◆ **What the exercise asks**
How many of the lines below contain "subsp"? Reply with only that figure.

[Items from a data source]
►

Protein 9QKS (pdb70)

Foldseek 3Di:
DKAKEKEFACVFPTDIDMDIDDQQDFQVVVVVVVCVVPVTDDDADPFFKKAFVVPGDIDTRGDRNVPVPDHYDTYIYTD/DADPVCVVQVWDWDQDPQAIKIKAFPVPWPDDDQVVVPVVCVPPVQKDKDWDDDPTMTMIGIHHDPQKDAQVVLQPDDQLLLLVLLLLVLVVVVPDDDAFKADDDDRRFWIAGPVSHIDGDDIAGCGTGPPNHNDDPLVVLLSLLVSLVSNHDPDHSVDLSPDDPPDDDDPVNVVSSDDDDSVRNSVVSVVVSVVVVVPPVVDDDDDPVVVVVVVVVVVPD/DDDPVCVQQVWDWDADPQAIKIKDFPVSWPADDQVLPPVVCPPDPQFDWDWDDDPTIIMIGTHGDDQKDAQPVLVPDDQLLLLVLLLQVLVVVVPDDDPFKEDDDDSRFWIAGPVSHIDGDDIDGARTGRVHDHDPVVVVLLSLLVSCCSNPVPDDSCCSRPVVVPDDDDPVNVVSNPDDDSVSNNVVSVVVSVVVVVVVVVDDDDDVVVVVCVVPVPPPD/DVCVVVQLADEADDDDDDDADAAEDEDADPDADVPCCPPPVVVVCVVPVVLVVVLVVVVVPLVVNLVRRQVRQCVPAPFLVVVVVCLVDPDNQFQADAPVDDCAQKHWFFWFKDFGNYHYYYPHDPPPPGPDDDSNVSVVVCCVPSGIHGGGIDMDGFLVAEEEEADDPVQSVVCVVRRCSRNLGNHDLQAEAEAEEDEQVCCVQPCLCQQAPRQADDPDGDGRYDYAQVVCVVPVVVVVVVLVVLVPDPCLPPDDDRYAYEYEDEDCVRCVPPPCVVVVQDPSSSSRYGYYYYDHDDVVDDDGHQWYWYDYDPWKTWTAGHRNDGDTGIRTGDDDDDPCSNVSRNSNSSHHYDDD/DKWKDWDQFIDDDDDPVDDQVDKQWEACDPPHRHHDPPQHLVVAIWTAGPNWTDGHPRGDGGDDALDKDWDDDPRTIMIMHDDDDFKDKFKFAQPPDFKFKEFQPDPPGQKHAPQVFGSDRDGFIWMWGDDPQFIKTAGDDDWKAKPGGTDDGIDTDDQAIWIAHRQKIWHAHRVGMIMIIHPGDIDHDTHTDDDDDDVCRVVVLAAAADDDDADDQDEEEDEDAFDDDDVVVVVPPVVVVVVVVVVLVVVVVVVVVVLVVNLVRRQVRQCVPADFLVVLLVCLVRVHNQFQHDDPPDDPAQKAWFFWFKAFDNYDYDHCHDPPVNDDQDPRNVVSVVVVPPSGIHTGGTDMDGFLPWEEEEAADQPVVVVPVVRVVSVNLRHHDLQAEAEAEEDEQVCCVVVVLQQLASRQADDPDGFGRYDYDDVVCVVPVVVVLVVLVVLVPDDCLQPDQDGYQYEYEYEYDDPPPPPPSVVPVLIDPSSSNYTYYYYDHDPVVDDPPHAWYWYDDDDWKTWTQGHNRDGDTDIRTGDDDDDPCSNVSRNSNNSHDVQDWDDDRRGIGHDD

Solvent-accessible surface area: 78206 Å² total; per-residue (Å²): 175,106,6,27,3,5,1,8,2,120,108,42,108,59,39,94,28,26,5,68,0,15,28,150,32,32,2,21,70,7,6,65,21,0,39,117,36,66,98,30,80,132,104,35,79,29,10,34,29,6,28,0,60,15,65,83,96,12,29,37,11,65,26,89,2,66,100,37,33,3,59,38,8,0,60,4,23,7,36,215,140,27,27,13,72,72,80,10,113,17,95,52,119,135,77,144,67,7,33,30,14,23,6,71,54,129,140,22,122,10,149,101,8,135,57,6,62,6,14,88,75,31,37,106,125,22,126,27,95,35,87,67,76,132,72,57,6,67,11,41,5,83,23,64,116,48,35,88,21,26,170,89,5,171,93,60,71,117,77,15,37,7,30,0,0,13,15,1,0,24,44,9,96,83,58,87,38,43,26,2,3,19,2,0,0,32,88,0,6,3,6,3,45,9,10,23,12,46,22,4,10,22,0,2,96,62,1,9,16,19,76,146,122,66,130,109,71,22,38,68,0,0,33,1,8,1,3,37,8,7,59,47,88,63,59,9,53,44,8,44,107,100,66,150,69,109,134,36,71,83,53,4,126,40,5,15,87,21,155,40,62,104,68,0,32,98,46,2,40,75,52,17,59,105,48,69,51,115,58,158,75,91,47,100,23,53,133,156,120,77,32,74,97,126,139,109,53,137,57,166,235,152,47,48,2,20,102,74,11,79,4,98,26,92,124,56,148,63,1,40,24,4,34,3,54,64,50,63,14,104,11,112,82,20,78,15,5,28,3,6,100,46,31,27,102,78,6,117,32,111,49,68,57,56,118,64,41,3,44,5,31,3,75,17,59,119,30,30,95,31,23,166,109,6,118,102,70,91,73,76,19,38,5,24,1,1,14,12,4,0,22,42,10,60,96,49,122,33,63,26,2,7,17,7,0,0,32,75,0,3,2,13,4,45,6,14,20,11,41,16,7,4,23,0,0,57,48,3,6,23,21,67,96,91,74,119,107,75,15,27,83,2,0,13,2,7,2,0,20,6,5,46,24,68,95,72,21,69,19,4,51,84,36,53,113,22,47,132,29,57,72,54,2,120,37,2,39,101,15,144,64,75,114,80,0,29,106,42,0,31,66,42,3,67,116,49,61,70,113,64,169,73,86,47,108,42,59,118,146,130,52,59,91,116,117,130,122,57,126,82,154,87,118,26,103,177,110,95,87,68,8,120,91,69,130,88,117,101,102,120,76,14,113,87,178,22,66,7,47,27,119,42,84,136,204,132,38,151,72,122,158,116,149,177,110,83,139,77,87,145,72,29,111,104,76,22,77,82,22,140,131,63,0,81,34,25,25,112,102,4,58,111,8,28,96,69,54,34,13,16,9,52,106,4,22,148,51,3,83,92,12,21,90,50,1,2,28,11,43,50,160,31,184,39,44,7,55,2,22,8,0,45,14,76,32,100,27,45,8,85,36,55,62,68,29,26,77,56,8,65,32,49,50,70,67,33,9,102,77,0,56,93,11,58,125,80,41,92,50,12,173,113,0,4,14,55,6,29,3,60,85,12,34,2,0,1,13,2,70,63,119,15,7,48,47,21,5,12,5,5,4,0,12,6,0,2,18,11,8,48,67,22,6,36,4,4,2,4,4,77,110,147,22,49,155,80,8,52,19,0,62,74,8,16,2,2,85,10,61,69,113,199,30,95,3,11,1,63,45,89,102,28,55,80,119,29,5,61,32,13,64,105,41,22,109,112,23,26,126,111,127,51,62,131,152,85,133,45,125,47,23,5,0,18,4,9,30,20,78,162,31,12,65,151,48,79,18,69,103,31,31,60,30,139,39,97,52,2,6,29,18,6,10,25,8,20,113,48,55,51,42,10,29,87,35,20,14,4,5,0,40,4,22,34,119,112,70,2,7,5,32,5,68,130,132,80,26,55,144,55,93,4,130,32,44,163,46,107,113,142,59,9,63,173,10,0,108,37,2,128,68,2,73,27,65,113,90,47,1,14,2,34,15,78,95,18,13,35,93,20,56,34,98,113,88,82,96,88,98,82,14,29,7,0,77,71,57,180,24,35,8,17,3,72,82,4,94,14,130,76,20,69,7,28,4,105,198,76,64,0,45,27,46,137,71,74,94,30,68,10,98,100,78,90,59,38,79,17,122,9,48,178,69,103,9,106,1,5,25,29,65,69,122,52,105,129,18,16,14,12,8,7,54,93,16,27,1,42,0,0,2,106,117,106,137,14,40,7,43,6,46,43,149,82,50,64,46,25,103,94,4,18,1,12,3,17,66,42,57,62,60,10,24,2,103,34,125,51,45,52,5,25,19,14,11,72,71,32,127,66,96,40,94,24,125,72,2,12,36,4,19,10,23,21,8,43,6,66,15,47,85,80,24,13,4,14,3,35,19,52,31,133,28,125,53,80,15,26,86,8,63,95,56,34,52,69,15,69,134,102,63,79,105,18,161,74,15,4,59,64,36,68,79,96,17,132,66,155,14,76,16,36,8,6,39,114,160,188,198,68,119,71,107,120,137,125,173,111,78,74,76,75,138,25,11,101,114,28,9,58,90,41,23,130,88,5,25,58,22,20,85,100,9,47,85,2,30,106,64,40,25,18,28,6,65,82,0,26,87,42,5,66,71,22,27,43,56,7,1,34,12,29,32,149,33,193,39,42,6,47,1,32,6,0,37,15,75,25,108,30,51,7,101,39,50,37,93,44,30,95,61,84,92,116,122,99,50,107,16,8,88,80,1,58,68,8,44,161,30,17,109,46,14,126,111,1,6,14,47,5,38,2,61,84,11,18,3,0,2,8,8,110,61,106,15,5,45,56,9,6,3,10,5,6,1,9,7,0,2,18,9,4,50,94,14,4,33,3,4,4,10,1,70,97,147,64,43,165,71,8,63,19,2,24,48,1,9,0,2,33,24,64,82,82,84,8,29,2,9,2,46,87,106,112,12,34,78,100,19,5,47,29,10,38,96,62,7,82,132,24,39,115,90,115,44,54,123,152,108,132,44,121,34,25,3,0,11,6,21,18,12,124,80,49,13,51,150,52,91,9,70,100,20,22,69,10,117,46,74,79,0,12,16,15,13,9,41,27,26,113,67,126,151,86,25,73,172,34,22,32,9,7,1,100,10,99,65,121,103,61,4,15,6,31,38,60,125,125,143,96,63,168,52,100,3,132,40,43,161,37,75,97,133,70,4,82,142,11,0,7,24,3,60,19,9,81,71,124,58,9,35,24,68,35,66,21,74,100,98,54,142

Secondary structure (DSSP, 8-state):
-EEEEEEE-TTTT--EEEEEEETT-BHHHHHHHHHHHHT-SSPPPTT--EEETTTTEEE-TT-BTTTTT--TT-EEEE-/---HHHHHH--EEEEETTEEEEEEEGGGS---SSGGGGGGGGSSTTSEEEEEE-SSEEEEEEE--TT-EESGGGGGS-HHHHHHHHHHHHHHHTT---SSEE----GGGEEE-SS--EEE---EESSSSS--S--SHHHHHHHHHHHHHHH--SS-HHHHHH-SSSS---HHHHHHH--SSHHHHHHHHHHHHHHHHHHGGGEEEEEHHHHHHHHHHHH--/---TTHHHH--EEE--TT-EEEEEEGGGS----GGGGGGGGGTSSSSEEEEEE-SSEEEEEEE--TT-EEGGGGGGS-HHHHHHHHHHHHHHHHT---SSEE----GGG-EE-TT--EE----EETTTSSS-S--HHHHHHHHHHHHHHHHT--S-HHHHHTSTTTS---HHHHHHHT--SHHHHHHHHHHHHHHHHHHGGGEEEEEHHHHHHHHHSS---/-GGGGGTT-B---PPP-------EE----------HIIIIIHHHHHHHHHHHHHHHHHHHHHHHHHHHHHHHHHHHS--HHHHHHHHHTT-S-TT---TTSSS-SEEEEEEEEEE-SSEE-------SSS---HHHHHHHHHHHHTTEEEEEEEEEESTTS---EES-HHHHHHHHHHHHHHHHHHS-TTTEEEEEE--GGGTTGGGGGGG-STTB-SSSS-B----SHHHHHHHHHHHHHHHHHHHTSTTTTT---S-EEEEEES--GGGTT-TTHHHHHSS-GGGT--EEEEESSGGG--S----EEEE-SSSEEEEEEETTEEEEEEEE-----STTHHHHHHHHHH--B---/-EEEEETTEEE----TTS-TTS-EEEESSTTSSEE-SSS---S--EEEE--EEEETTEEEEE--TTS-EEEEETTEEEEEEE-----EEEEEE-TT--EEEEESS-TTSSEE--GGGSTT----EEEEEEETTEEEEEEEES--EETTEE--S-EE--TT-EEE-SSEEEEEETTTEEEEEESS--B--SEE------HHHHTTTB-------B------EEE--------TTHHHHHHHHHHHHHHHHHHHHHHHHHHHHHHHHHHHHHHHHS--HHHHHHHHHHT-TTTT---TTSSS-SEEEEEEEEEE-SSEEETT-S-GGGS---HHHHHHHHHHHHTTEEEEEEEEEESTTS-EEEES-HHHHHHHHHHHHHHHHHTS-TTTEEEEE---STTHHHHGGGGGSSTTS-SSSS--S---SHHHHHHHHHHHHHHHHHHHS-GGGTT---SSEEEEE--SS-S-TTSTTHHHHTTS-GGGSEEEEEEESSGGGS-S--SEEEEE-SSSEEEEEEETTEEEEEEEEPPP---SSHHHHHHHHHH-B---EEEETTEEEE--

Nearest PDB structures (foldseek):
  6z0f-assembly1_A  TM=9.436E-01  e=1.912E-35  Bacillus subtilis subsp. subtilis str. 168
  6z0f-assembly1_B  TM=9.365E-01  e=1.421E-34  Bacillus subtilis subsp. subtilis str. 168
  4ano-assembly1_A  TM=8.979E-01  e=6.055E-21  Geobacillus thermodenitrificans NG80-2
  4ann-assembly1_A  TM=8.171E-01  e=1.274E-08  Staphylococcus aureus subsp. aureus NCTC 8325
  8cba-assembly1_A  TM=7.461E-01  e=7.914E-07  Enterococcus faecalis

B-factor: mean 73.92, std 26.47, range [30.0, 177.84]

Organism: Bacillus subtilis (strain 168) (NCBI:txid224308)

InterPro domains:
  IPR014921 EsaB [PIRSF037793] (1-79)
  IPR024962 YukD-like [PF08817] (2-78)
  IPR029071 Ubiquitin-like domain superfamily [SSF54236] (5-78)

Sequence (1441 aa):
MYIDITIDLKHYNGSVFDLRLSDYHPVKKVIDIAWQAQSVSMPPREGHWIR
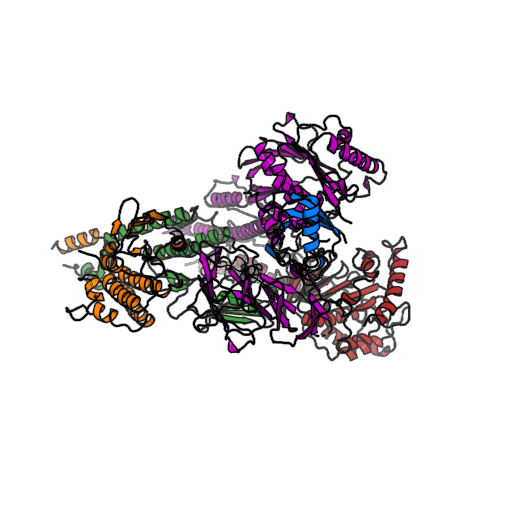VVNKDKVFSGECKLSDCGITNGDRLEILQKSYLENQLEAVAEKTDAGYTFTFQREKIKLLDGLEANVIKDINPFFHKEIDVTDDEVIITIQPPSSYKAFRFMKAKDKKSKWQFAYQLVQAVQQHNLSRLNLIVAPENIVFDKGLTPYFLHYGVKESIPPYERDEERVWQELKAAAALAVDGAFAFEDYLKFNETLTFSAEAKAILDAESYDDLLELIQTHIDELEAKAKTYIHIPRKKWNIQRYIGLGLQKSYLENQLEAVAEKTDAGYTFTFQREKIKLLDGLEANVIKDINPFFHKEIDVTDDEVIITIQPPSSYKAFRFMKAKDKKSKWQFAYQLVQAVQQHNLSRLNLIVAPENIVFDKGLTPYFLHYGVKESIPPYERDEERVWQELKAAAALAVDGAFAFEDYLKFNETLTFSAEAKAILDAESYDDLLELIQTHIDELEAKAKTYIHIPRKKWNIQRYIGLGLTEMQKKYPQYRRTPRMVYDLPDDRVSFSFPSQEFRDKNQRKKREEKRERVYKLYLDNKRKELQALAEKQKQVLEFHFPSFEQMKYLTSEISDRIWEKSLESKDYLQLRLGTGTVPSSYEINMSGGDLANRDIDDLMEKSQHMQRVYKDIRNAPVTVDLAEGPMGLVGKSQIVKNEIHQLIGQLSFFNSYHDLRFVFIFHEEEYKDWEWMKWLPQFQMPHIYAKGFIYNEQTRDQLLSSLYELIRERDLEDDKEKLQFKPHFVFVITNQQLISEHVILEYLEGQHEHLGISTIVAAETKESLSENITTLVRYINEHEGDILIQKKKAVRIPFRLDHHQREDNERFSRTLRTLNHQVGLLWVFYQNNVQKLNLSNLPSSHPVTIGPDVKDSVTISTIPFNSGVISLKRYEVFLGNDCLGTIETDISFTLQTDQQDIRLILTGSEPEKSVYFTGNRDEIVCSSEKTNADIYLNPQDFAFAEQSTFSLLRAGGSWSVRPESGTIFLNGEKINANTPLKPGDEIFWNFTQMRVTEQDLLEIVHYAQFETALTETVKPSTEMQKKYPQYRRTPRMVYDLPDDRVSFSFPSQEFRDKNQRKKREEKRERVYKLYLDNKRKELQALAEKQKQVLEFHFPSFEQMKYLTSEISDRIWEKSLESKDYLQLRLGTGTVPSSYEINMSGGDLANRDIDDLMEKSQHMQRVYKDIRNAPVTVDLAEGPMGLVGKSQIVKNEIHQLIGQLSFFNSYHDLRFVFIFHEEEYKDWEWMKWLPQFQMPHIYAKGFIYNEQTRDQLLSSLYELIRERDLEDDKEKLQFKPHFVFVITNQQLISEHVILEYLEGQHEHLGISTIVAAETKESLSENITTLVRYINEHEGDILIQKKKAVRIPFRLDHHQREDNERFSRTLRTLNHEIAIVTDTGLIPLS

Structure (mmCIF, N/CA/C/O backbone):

◄
►

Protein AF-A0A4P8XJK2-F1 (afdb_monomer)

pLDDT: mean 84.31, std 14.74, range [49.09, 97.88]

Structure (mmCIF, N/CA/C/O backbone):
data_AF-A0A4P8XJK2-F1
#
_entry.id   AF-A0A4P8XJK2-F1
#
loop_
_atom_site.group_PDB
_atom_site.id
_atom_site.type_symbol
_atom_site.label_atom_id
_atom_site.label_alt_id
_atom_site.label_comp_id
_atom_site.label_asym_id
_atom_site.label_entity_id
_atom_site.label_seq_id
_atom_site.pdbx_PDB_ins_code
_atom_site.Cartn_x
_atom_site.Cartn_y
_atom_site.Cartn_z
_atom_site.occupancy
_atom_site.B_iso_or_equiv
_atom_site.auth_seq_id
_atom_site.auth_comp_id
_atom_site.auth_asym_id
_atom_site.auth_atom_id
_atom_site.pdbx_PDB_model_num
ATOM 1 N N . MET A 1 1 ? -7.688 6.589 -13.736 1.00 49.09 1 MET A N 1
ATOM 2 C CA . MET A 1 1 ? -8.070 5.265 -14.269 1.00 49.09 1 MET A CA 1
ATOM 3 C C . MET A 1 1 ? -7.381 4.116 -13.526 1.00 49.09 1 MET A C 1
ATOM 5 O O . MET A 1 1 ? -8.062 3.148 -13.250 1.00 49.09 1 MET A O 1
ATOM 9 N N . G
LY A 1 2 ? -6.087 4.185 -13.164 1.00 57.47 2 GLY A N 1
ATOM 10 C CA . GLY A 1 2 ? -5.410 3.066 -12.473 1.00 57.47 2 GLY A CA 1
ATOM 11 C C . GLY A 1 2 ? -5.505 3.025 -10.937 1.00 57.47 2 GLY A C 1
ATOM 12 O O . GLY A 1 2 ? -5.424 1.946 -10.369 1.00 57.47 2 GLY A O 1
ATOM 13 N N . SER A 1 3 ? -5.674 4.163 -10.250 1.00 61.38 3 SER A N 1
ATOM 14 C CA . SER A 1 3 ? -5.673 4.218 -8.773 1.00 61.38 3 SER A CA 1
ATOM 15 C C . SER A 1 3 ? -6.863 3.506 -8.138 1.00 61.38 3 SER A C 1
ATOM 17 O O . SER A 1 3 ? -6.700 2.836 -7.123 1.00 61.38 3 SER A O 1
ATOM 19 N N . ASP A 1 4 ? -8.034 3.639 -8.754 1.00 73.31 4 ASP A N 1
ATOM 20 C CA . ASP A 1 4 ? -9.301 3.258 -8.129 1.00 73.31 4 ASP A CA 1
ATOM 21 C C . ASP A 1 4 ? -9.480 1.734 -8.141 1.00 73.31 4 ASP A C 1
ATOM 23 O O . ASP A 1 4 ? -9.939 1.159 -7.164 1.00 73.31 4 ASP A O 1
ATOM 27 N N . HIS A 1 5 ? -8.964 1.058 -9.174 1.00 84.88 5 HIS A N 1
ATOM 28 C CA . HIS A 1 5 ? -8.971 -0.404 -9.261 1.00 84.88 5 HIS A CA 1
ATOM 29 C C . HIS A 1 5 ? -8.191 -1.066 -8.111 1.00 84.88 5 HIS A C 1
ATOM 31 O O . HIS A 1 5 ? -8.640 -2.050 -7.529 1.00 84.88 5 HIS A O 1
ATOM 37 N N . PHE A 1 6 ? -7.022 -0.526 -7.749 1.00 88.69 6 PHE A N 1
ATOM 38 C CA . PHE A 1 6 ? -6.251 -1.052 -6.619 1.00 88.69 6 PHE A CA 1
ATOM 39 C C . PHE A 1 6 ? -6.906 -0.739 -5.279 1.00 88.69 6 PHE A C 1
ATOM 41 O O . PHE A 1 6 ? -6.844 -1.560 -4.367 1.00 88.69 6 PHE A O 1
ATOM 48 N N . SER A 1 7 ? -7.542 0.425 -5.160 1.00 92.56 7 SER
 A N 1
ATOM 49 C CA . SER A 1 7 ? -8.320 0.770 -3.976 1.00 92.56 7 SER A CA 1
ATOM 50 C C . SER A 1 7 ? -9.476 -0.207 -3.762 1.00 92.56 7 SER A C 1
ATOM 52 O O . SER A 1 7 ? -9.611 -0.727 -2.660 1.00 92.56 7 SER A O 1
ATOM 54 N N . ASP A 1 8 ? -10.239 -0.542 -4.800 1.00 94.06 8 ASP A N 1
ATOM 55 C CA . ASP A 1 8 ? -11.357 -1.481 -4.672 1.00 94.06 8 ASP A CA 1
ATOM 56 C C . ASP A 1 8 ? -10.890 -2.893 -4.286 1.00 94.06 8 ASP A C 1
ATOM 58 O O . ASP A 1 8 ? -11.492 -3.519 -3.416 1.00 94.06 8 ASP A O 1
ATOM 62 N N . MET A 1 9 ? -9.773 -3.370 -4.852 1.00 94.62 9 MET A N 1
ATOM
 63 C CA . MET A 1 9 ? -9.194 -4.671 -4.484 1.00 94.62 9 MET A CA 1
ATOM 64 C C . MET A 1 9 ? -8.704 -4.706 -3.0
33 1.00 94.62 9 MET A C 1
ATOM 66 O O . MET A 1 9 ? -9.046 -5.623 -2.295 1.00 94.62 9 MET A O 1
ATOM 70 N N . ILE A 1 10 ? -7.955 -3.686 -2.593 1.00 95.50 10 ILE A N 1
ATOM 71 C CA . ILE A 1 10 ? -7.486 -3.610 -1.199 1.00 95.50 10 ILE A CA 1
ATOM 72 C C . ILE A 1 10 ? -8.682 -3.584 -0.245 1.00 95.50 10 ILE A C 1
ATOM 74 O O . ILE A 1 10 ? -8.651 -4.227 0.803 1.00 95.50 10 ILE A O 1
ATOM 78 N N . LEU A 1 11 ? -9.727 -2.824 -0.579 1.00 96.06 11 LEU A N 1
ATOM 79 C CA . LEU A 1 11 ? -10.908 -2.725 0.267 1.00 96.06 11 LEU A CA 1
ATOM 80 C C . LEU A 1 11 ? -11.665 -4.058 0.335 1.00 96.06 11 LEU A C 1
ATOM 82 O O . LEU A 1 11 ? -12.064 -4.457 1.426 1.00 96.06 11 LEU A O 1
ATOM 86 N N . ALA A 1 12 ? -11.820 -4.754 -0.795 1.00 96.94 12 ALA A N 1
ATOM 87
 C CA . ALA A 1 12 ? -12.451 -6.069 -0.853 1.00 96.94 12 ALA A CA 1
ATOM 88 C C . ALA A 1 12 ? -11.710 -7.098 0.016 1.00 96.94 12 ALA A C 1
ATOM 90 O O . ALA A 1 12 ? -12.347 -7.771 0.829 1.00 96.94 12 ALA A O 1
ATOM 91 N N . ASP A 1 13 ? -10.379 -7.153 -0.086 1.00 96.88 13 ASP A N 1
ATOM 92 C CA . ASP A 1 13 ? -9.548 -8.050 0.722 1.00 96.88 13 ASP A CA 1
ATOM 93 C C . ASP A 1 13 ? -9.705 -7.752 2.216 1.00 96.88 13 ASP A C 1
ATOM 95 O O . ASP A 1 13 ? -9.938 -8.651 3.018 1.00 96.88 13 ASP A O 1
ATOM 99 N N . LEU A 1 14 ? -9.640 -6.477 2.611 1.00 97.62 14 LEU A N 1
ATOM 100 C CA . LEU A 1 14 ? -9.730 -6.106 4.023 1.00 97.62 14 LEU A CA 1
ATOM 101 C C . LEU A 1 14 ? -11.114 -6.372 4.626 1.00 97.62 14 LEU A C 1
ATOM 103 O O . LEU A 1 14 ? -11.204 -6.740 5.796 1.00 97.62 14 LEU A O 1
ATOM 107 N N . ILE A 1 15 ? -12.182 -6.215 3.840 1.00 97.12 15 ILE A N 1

◄

◆ **Result**
3